Uluru, also known as Ayers Rock, is a large sandstone rock formation that was created over 600 million years ago, and is located in the southern part of the Northern Territory in Australia’s Red Centre.
Ayers Rock, which is located at Uluru-Kata Tjuta National Park, is an iconic landmark in Australia that some travelers just want to climb and stand on top of (it’s heavily encouraged that you do not do this due to the danger involved), while others want to witness the changes in color as the sunsets strike the rock. The Rock is owned by the Anangu aboriginal people. At the Park, you can take a free guided walk and visit the cultural center where you will learn more about this Anangu culture and see Anangu art.
The Aboriginal landowners of Uluru and Kata Tjuta, are Yankunytjatjara and Pitjantjatjara people who speak their own language. You may see the locals in your travels.
According to the Australia Parks Department, Ayers Rock is higher than the Eiffel Tower in Paris or the Chrysler Building in New York. Walking around it can take approximately 3.5 hours, but it can be done.
Even if you just want to get some great photos of Ayers Rock, you should plan on spending at least a day of your Australian trip here. There are other features to see too, which could add to your trip for a few days. Close by the Rock is the Kata Tjuta, formerly called “the Olgas”, and the second major feature of Uluru-Kata Tjuta National Park.
In 1950 Ayers Rock, today known as Uluru, was declared a national park.
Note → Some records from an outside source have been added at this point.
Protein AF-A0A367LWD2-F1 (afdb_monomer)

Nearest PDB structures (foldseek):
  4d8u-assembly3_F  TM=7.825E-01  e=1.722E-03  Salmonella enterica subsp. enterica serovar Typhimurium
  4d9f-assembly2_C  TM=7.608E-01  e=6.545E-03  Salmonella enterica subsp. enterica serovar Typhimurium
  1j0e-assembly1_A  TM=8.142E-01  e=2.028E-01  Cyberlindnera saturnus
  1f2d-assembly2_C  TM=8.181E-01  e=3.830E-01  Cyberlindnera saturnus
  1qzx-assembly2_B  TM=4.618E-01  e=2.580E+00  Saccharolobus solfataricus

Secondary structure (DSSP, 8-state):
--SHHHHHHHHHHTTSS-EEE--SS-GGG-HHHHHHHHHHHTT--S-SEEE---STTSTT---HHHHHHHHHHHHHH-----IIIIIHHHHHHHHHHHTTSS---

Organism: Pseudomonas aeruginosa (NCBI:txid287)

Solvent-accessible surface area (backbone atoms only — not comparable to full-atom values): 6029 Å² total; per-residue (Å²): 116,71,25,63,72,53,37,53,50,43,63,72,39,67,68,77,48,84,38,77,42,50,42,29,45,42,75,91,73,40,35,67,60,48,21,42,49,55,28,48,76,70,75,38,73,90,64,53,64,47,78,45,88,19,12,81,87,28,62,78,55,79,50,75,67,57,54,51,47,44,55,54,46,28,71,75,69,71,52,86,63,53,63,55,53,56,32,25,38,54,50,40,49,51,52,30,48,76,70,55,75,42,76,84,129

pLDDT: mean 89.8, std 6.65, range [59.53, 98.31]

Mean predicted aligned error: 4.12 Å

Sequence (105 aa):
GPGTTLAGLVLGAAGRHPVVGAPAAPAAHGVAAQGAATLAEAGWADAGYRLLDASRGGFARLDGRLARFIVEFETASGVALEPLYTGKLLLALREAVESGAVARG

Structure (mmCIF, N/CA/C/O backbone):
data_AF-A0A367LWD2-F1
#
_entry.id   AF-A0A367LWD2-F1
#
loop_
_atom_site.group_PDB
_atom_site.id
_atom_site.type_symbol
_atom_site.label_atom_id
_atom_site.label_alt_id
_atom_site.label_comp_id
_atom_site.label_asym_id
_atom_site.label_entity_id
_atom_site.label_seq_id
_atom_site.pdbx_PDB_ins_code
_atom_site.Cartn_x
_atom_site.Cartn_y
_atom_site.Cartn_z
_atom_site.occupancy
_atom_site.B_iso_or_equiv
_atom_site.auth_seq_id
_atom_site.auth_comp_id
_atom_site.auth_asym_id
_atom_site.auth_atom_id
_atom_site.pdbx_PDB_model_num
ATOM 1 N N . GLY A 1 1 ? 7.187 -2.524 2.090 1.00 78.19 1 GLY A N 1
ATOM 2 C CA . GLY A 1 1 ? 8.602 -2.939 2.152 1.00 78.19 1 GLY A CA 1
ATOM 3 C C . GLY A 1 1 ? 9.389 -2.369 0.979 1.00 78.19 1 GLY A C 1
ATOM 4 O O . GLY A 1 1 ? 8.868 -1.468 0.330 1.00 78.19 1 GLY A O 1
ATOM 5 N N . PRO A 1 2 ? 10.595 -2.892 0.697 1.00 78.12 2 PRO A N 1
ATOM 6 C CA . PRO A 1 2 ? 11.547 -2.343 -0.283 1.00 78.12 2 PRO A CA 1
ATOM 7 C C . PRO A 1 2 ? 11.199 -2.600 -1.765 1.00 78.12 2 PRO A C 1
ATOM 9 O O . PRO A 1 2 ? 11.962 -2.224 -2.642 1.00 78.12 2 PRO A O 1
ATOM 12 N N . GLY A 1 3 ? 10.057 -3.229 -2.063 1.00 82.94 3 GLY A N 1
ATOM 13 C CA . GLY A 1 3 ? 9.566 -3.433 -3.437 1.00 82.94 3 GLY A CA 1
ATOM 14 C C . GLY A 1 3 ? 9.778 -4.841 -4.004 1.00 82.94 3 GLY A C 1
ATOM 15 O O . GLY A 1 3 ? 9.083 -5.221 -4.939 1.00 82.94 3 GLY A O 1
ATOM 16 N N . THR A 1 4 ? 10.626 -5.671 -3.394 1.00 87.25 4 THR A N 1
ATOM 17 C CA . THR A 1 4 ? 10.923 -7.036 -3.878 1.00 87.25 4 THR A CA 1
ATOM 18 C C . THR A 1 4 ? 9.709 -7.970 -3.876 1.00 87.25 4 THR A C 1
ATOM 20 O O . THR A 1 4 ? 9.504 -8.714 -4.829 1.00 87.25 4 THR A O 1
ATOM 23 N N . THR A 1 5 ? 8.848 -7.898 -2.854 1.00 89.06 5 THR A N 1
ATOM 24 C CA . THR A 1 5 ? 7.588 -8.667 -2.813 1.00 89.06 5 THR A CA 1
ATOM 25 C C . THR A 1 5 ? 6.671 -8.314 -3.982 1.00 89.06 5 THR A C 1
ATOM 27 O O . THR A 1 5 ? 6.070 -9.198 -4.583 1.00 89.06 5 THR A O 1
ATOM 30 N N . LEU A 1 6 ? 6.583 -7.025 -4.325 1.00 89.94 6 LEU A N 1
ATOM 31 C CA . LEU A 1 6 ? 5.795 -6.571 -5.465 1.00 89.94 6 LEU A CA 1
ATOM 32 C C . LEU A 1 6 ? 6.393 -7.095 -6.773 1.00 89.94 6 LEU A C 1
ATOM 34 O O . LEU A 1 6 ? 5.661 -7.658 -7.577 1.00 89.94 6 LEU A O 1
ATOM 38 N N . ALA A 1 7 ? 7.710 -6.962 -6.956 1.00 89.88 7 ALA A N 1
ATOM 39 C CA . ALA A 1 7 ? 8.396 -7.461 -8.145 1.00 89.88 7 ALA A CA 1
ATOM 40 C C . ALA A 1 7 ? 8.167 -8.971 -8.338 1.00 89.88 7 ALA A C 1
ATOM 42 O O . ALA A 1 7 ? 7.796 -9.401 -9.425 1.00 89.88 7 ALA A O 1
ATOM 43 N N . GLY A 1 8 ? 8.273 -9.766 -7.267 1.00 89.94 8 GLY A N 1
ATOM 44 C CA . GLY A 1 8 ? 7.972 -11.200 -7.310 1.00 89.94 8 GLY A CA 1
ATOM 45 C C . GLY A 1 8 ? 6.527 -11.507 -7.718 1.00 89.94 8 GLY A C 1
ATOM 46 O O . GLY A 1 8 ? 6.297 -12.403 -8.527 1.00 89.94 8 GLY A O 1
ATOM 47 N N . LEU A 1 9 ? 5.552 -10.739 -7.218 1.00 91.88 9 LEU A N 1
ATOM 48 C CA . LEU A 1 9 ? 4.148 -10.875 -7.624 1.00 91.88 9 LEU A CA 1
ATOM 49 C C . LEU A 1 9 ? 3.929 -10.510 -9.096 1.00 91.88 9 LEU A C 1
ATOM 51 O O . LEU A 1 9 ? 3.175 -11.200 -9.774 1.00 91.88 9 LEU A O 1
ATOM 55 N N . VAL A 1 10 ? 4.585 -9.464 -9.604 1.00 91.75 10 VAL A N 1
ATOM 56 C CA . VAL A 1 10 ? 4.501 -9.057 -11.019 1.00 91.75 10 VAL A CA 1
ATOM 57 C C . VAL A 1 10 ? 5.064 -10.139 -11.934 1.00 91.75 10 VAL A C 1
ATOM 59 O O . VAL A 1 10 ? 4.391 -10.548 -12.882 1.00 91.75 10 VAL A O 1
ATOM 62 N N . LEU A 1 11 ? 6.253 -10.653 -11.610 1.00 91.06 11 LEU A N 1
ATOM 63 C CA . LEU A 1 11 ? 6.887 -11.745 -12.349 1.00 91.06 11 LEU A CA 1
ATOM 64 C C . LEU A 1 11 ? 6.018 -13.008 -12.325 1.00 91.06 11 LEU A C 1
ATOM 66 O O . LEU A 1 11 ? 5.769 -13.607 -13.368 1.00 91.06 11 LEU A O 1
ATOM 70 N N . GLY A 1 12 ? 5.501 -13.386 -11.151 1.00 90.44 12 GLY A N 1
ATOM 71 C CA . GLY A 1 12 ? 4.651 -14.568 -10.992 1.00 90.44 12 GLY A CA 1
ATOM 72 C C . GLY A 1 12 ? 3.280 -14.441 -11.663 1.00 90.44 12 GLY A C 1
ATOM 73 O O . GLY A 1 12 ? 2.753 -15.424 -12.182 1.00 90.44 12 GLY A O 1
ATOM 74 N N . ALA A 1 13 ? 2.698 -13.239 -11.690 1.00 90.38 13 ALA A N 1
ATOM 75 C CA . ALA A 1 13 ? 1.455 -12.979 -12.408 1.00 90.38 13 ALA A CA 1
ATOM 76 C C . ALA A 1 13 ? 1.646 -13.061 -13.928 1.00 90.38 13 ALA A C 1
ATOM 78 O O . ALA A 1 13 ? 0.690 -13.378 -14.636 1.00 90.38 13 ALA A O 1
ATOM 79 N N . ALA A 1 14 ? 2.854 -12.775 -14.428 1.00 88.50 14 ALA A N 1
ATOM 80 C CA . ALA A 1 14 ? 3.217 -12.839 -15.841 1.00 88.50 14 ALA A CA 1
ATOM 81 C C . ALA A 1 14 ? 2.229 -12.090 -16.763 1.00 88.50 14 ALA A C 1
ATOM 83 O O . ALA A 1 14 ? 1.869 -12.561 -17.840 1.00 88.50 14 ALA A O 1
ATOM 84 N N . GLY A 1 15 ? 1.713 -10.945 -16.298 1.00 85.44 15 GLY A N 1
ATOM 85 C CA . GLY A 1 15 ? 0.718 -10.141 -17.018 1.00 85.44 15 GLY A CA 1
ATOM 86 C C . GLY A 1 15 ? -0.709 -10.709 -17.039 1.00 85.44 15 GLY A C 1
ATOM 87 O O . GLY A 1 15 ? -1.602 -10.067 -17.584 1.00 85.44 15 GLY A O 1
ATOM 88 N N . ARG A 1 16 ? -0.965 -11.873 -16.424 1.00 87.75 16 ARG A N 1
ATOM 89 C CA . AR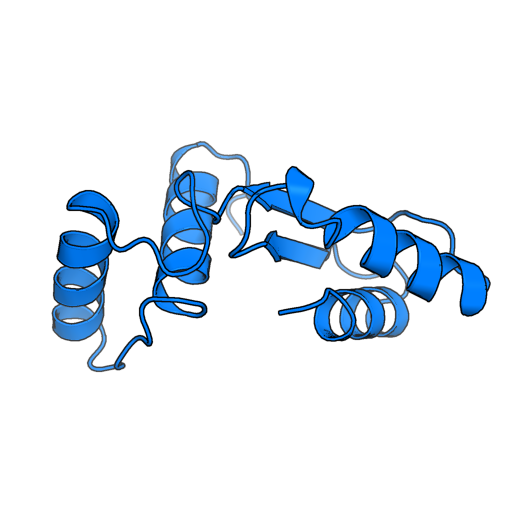G A 1 16 ? -2.304 -12.494 -16.370 1.00 87.75 16 ARG A CA 1
ATOM 90 C C . ARG A 1 16 ? -3.272 -11.754 -15.453 1.00 87.75 16 ARG A C 1
ATOM 92 O O . ARG A 1 16 ? -4.481 -11.821 -15.658 1.00 87.75 16 ARG A O 1
ATOM 99 N N . HIS A 1 17 ? -2.744 -11.072 -14.439 1.00 85.00 17 HIS A N 1
ATOM 100 C CA . HIS A 1 17 ? -3.523 -10.298 -13.481 1.00 85.00 17 HIS A CA 1
ATOM 101 C C . HIS A 1 17 ? -2.831 -8.962 -13.201 1.00 85.00 17 HIS A C 1
ATOM 103 O O . HIS A 1 17 ? -1.606 -8.942 -13.056 1.00 85.00 17 HIS A O 1
ATOM 109 N N . PRO A 1 18 ? -3.586 -7.853 -13.101 1.00 83.81 18 PRO A N 1
ATOM 110 C CA . PRO A 1 18 ? -3.021 -6.580 -12.687 1.00 83.81 18 PRO A CA 1
ATOM 111 C C . PRO A 1 18 ? -2.554 -6.674 -11.234 1.00 83.81 18 PRO A C 1
ATOM 113 O O . PRO 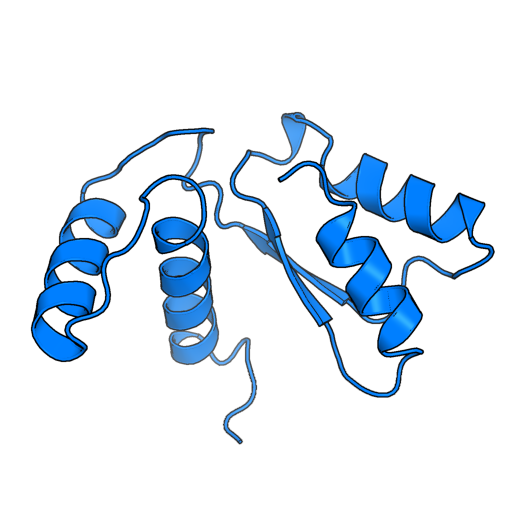A 1 18 ? -3.313 -7.080 -10.353 1.00 83.81 18 PRO A O 1
ATOM 116 N N . VAL A 1 19 ? -1.312 -6.271 -10.977 1.00 89.94 19 VAL A N 1
ATOM 117 C CA . VAL A 1 19 ? -0.764 -6.218 -9.619 1.00 89.94 19 VAL A CA 1
ATOM 118 C C . VAL A 1 19 ? -0.864 -4.792 -9.087 1.00 89.94 19 VAL A C 1
ATOM 120 O O . VAL A 1 19 ? -0.545 -3.828 -9.779 1.00 89.94 19 VAL A O 1
ATOM 123 N N . VAL A 1 20 ? -1.305 -4.626 -7.843 1.00 89.56 20 VAL A N 1
ATOM 124 C CA . VAL A 1 20 ? -1.354 -3.312 -7.192 1.00 89.56 20 VAL A CA 1
ATOM 125 C C . VAL A 1 20 ? -0.424 -3.321 -5.988 1.00 89.56 20 VAL A C 1
ATOM 127 O O . VAL A 1 20 ? -0.591 -4.113 -5.065 1.00 89.56 20 VAL A O 1
ATOM 130 N N . GLY A 1 21 ? 0.574 -2.443 -6.007 1.00 90.81 21 GLY A N 1
ATOM 131 C CA . GLY A 1 21 ? 1.449 -2.174 -4.875 1.00 90.81 21 GLY A CA 1
ATOM 132 C C . GLY A 1 21 ? 0.991 -0.941 -4.109 1.00 90.81 21 GLY A C 1
ATOM 133 O O . GLY A 1 21 ? 0.458 -0.004 -4.694 1.00 90.81 21 GLY A O 1
ATOM 134 N N . ALA A 1 22 ? 1.237 -0.908 -2.803 1.00 92.38 22 ALA A N 1
ATOM 135 C CA . ALA A 1 22 ? 0.943 0.258 -1.975 1.00 92.38 22 ALA A CA 1
ATOM 136 C C . ALA A 1 22 ? 2.172 0.613 -1.117 1.00 92.38 22 ALA A C 1
ATOM 138 O O . ALA A 1 22 ? 2.349 0.057 -0.027 1.00 92.38 22 ALA A O 1
ATOM 139 N N . PRO A 1 23 ? 3.101 1.457 -1.611 1.00 91.38 23 PRO A N 1
ATOM 140 C CA . PRO A 1 23 ? 4.297 1.814 -0.860 1.00 91.38 23 PRO A CA 1
ATOM 141 C C . PRO A 1 23 ? 3.950 2.513 0.462 1.00 91.38 23 PRO A C 1
ATOM 143 O O . PRO A 1 23 ? 3.270 3.533 0.491 1.00 91.38 23 PRO A O 1
ATOM 146 N N . ALA A 1 24 ? 4.456 1.970 1.571 1.00 91.19 24 ALA A N 1
ATOM 147 C CA . ALA A 1 24 ? 4.261 2.524 2.917 1.00 91.19 24 ALA A CA 1
ATOM 148 C C . ALA A 1 24 ? 5.172 3.729 3.234 1.00 91.19 24 ALA A C 1
ATOM 150 O O . ALA A 1 24 ? 4.998 4.392 4.264 1.00 91.19 24 ALA A O 1
ATOM 151 N N . ALA A 1 25 ? 6.155 3.989 2.369 1.00 89.19 25 ALA A N 1
ATOM 152 C CA . ALA A 1 25 ? 7.099 5.096 2.451 1.00 89.19 25 ALA A CA 1
ATOM 153 C C . ALA A 1 25 ? 6.870 6.069 1.279 1.00 89.19 25 ALA A C 1
ATOM 155 O O . ALA A 1 25 ? 6.477 5.617 0.201 1.00 89.19 25 ALA A O 1
ATOM 156 N N . PRO A 1 26 ? 7.135 7.376 1.460 1.00 86.56 26 PRO A N 1
ATOM 157 C CA . PRO A 1 26 ? 7.075 8.353 0.374 1.00 86.56 26 PRO A CA 1
ATOM 158 C C . PRO A 1 26 ? 7.975 7.989 -0.812 1.00 86.56 26 PRO A C 1
ATOM 160 O O . PRO A 1 26 ? 9.017 7.356 -0.636 1.00 86.56 26 PRO A O 1
ATOM 163 N N . ALA A 1 27 ? 7.627 8.476 -2.007 1.00 81.88 27 ALA A N 1
ATOM 164 C CA . ALA A 1 27 ? 8.382 8.226 -3.241 1.00 81.88 27 ALA A CA 1
ATOM 165 C C . ALA A 1 27 ? 9.875 8.599 -3.140 1.00 81.88 27 ALA A C 1
ATOM 167 O O . ALA A 1 27 ? 10.714 7.915 -3.721 1.00 81.88 27 ALA A O 1
ATOM 168 N N . ALA A 1 28 ? 10.217 9.616 -2.338 1.00 78.94 28 ALA A N 1
ATOM 169 C CA . ALA A 1 28 ? 11.598 10.028 -2.070 1.00 78.94 28 ALA A CA 1
ATOM 170 C C . ALA A 1 28 ? 12.483 8.911 -1.476 1.00 78.94 28 ALA A C 1
ATOM 172 O O . ALA A 1 28 ? 13.702 8.982 -1.576 1.00 78.94 28 ALA A O 1
ATOM 173 N N . HIS A 1 29 ? 11.891 7.860 -0.897 1.00 80.12 29 HIS A N 1
ATOM 174 C CA . HIS A 1 29 ? 12.620 6.688 -0.405 1.00 80.12 29 HIS A CA 1
ATOM 175 C C . HIS A 1 29 ? 12.972 5.670 -1.505 1.00 80.12 29 HIS A C 1
ATOM 177 O O . HIS A 1 29 ? 13.497 4.606 -1.197 1.00 80.12 29 HIS A O 1
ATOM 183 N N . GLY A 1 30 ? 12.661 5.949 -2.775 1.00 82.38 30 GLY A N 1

The park has special sunset viewing areas for both the Uluru and the Kata Tjuta.
If you love watching birds, the Uluru-Kata Tjuta National Park has been home to 178 species of bird in the park. This has included such rare species as the scarlet-chested parrot and the grey honeyeater. You can also look for many examples of historic Aboriginal rock art around Uluru and you can see it along the Mala Walk and Kuniya Walk to Mutitjulu Waterhole.